▶ **Your goal**: Quote exactly the lines spanning from the top of the data below to the line that contains "ATOM 11 C C", including both.

------------------------------

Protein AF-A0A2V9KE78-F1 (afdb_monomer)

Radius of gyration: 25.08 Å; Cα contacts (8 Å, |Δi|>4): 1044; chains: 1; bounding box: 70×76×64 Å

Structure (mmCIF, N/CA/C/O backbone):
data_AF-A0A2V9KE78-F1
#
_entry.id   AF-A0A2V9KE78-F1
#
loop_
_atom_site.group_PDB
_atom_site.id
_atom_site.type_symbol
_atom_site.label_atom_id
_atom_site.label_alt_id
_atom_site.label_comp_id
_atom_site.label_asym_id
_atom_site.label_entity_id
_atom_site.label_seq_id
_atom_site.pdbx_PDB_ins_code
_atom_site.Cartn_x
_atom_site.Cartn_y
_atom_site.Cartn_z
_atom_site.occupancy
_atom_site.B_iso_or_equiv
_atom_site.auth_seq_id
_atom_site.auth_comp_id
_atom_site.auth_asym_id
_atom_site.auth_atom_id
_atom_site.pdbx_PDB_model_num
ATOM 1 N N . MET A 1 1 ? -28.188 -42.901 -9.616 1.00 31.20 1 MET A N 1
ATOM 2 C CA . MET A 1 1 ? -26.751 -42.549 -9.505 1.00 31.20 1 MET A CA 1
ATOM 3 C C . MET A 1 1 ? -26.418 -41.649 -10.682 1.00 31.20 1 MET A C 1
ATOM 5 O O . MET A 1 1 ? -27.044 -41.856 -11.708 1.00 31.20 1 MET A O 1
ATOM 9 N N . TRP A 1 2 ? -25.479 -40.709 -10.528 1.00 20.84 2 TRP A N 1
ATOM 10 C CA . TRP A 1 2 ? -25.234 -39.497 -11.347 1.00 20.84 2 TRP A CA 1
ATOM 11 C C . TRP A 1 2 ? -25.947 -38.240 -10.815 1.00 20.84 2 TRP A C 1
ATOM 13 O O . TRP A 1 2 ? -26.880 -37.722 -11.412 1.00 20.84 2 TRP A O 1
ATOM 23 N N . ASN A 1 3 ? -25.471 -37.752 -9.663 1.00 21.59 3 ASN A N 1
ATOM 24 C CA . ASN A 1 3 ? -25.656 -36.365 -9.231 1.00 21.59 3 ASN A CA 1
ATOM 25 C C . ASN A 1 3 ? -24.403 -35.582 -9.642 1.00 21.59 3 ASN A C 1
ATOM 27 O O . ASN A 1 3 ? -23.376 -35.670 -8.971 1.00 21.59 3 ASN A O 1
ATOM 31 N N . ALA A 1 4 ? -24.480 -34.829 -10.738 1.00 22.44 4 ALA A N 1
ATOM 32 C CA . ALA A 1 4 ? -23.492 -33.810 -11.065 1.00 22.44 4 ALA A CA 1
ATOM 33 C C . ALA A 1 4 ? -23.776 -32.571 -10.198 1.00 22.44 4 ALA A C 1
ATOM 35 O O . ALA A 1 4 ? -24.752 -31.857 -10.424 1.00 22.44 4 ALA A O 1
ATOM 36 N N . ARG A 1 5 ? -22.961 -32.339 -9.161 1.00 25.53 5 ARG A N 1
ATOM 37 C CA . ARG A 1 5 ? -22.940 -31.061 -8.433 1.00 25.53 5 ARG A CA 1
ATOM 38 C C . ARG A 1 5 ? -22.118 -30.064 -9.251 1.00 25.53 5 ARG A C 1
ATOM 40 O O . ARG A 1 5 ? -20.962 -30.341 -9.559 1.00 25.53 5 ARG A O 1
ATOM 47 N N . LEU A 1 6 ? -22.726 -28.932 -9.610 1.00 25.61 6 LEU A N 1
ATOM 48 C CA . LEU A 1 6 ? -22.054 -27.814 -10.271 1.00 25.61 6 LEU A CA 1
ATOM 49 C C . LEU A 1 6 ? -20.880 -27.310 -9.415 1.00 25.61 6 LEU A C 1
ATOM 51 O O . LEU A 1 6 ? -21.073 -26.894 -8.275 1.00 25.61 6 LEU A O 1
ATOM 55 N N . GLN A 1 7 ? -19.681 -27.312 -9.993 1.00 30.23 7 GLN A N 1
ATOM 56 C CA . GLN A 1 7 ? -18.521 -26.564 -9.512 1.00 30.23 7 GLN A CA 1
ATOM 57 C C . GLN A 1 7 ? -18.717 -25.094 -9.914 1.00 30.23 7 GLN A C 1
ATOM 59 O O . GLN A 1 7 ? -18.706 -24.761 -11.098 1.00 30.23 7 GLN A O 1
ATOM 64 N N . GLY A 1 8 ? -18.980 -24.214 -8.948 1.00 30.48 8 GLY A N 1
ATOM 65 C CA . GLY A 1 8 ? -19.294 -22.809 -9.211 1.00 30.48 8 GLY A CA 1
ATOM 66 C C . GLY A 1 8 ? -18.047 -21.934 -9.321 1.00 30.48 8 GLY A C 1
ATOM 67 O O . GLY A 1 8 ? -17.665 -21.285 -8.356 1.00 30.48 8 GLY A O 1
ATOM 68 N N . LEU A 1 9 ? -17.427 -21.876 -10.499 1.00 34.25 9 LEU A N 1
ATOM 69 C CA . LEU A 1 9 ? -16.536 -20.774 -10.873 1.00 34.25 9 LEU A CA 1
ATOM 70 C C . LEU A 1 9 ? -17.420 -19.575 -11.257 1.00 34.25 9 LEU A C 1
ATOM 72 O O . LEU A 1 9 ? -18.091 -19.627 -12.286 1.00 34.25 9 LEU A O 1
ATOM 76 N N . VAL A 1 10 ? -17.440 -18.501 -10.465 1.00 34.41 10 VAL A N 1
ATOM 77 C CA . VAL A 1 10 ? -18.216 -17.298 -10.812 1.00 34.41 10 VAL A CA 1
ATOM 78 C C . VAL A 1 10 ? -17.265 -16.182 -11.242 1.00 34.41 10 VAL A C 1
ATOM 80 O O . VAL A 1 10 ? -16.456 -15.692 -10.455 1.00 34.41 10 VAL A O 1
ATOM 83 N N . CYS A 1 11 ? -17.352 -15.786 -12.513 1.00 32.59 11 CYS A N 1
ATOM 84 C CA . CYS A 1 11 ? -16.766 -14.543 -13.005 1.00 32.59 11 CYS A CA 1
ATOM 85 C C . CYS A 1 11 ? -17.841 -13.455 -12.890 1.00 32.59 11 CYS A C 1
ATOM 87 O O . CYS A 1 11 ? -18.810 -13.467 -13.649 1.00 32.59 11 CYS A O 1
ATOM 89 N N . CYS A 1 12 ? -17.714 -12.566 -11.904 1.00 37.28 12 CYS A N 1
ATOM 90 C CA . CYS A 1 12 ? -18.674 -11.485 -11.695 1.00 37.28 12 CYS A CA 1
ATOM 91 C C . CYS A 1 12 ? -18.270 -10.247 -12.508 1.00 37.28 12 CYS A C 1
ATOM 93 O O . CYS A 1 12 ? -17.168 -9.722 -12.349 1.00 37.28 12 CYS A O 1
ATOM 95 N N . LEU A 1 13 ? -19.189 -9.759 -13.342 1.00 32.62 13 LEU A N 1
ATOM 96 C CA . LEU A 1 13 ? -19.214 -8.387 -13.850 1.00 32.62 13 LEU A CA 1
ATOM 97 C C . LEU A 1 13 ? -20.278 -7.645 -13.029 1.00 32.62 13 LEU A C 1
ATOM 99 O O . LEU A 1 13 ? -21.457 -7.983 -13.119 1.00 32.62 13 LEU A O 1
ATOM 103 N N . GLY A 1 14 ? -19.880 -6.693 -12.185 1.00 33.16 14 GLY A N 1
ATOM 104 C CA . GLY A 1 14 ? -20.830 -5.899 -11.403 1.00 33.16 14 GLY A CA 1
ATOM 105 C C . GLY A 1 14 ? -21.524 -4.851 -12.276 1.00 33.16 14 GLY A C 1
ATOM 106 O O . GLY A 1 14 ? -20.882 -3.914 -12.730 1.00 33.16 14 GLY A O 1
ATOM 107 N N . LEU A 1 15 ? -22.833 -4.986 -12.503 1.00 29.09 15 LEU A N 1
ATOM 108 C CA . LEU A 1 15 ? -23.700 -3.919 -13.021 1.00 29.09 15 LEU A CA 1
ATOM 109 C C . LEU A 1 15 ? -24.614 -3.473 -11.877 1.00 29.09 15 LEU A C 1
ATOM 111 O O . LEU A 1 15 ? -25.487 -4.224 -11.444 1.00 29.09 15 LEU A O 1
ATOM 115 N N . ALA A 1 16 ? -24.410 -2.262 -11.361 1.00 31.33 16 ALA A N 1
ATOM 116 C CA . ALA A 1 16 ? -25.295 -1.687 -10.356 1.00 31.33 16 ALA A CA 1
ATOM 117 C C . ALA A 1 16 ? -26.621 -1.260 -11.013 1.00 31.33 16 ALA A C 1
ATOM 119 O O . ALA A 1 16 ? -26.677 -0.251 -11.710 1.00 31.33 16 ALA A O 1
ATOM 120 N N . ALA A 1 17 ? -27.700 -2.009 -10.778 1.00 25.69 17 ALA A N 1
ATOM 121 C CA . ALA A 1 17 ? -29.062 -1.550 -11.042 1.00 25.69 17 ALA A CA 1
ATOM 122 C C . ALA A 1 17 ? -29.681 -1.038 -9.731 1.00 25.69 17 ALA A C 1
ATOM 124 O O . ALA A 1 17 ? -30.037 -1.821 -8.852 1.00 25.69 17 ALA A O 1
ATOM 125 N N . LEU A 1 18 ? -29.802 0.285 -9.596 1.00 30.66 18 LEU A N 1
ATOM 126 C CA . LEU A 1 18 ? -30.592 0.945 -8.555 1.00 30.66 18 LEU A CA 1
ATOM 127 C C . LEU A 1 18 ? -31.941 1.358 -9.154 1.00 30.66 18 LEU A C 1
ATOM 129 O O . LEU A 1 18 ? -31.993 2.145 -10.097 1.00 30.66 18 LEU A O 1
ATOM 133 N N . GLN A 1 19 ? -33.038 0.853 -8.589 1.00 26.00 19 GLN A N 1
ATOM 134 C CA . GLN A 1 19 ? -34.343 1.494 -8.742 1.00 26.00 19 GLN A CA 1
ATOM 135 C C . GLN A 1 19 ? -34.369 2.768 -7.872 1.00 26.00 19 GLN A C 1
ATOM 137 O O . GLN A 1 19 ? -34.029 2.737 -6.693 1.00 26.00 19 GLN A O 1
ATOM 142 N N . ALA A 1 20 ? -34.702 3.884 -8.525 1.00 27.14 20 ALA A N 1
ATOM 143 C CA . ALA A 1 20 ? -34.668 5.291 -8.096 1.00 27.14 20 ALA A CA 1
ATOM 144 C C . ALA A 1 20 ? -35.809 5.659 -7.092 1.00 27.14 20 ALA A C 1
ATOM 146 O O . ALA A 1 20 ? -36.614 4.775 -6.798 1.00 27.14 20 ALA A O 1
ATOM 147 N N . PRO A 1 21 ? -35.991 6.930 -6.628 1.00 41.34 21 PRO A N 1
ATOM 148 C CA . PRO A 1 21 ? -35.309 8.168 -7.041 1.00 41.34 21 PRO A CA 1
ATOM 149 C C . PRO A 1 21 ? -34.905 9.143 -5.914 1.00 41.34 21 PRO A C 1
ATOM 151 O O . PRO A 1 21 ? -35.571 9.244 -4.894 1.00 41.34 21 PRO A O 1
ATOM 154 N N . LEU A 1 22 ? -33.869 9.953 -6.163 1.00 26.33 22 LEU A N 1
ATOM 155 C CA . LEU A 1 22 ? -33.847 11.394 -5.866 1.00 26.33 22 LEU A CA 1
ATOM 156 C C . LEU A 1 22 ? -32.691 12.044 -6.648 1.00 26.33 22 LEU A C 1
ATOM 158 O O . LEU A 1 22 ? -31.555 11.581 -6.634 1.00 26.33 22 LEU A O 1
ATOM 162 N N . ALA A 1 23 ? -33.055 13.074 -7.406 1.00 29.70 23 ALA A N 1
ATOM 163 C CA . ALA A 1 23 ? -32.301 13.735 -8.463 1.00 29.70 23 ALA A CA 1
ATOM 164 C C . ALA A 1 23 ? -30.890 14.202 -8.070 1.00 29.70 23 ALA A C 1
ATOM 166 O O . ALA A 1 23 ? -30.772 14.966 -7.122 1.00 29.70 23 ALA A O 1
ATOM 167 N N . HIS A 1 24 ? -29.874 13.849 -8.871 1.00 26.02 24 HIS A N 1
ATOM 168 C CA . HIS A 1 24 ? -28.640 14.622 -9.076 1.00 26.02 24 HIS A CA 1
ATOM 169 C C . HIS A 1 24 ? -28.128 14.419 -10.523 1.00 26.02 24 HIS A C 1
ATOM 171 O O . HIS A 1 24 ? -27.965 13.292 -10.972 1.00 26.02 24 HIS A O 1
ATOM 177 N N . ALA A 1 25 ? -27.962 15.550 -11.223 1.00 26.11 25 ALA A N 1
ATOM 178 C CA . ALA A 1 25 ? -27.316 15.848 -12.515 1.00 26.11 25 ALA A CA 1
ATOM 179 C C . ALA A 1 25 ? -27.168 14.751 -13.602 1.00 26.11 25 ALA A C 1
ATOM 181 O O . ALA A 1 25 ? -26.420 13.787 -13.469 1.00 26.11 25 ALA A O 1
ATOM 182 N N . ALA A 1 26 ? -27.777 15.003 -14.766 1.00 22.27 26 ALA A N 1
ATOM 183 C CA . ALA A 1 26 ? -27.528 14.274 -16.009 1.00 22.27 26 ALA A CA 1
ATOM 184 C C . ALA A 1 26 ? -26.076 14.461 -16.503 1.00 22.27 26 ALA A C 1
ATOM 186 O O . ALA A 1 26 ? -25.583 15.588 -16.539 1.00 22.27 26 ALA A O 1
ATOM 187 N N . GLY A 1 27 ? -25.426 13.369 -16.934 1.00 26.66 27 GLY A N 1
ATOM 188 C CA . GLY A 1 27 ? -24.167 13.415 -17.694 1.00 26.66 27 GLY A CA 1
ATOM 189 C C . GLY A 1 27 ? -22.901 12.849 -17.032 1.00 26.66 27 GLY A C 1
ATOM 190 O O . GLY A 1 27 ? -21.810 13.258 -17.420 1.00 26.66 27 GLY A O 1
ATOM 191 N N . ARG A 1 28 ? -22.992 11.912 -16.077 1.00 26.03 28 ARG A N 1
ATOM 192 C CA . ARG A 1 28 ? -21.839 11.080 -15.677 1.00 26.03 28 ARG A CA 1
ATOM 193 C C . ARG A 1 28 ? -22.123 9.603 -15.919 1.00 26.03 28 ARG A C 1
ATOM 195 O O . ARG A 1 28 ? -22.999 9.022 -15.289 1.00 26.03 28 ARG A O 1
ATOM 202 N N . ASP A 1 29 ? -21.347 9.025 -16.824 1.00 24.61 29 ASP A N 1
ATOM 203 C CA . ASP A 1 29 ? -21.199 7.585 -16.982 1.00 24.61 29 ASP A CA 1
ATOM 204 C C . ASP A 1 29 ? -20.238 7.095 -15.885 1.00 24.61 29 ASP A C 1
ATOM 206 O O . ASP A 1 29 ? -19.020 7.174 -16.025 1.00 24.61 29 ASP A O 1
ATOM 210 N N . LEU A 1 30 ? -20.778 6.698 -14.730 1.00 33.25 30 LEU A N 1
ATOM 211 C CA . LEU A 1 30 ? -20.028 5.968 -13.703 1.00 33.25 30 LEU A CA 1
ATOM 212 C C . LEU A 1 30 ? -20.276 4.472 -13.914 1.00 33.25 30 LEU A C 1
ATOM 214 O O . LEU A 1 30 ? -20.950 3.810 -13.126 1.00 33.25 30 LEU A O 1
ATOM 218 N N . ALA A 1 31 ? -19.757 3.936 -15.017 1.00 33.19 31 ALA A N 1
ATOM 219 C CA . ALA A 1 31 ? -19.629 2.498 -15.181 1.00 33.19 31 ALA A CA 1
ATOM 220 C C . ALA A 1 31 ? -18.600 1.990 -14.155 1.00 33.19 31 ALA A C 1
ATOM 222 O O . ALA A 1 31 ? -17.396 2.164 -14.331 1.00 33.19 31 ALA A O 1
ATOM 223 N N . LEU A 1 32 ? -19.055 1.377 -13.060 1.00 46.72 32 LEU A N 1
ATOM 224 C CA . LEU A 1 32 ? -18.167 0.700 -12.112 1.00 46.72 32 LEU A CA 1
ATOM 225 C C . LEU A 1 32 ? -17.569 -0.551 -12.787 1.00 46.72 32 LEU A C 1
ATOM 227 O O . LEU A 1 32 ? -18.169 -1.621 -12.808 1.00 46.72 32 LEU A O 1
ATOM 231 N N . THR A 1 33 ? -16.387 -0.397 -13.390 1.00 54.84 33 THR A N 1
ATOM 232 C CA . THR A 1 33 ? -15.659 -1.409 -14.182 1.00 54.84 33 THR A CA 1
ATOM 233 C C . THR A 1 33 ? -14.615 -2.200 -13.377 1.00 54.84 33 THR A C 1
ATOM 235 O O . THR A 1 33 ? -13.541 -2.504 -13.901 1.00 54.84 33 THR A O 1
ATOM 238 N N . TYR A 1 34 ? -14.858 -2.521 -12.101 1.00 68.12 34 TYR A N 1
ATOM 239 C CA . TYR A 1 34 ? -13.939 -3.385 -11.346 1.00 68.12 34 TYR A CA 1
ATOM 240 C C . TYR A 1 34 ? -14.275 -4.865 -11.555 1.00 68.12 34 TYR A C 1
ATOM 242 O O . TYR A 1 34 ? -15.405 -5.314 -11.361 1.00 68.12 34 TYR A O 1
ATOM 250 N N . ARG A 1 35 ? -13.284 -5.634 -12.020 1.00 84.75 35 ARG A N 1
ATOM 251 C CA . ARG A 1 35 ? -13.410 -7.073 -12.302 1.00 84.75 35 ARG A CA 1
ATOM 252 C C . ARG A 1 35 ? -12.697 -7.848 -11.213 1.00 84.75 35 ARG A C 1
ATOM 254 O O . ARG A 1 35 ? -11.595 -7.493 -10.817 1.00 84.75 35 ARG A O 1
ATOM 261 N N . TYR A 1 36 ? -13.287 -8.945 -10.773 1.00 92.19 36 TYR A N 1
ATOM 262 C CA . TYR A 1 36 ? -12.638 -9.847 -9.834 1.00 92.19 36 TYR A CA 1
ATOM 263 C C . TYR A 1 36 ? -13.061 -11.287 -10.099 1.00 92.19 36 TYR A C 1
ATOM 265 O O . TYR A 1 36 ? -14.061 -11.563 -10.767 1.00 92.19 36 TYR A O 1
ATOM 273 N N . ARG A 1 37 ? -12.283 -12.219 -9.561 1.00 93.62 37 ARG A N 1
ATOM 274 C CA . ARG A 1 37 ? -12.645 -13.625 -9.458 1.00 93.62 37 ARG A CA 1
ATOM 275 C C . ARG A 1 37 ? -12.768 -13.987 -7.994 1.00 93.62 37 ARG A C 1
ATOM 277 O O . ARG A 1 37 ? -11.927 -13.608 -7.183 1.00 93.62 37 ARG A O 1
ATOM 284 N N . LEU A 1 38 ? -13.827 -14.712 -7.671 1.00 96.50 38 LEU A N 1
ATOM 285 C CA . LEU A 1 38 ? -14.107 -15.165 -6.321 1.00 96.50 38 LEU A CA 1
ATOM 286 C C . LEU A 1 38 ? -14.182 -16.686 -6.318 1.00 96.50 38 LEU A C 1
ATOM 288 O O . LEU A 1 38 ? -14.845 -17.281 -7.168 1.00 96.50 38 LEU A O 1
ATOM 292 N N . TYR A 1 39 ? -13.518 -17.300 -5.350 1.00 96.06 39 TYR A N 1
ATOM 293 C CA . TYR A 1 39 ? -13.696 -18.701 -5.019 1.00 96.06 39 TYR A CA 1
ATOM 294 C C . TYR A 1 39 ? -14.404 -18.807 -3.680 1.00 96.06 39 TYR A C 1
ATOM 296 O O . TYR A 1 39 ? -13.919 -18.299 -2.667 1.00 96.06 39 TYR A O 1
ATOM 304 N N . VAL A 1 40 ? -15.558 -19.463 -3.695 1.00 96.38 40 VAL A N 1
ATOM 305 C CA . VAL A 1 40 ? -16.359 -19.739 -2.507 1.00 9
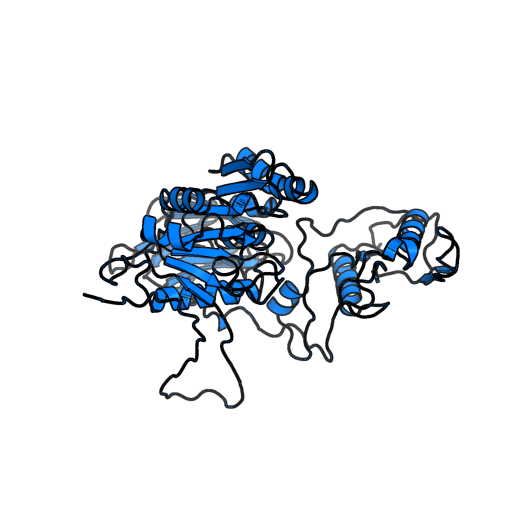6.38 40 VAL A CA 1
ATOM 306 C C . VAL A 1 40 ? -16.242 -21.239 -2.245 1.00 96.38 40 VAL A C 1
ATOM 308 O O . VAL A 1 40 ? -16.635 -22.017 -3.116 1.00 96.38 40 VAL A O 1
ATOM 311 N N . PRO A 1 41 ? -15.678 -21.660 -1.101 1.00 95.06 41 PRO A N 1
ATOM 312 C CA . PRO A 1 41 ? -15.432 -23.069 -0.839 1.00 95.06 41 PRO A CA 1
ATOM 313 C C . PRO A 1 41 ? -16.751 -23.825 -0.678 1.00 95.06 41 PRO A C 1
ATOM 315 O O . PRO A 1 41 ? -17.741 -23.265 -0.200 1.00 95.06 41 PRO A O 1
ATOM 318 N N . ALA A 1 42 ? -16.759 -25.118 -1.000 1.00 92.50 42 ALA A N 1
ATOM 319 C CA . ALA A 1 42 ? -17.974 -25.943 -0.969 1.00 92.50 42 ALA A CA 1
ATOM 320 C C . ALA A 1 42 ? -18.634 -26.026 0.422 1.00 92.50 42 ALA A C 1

------------------------------

▶ **Answer for this exercise**:
Protein AF-A0A2V9KE78-F1 (afdb_monomer)

Radius of gyration: 25.08 Å; Cα contacts (8 Å, |Δi|>4): 1044; chains: 1; bounding box: 70×76×64 Å

Structure (mmCIF, N/CA/C/O backbone):
data_AF-A0A2V9KE78-F1
#
_entry.id   AF-A0A2V9KE78-F1
#
loop_
_atom_site.group_PDB
_atom_site.id
_atom_site.type_symbol
_atom_site.label_atom_id
_atom_site.label_alt_id
_atom_site.label_comp_id
_atom_site.label_asym_id
_atom_site.label_entity_id
_atom_site.label_seq_id
_atom_site.pdbx_PDB_ins_code
_atom_site.Cartn_x
_atom_site.Cartn_y
_atom_site.Cartn_z
_atom_site.occupancy
_atom_site.B_iso_or_equiv
_atom_site.auth_seq_id
_atom_site.auth_comp_id
_atom_site.auth_asym_id
_atom_site.auth_atom_id
_atom_site.pdbx_PDB_model_num
ATOM 1 N N . MET A 1 1 ? -28.188 -42.901 -9.616 1.00 31.20 1 MET A N 1
ATOM 2 C CA . MET A 1 1 ? -26.751 -42.549 -9.505 1.00 31.20 1 MET A CA 1
ATOM 3 C C . MET A 1 1 ? -26.418 -41.649 -10.682 1.00 31.20 1 MET A C 1
ATOM 5 O O . MET A 1 1 ? -27.044 -41.856 -11.708 1.00 31.20 1 MET A O 1
ATOM 9 N N . TRP A 1 2 ? -25.479 -40.709 -10.528 1.00 20.84 2 TRP A N 1
ATOM 10 C CA . TRP A 1 2 ? -25.234 -39.497 -11.347 1.00 20.84 2 TRP A CA 1
ATOM 11 C C . TRP A 1 2 ? -25.947 -38.240 -10.815 1.00 20.84 2 TRP A C 1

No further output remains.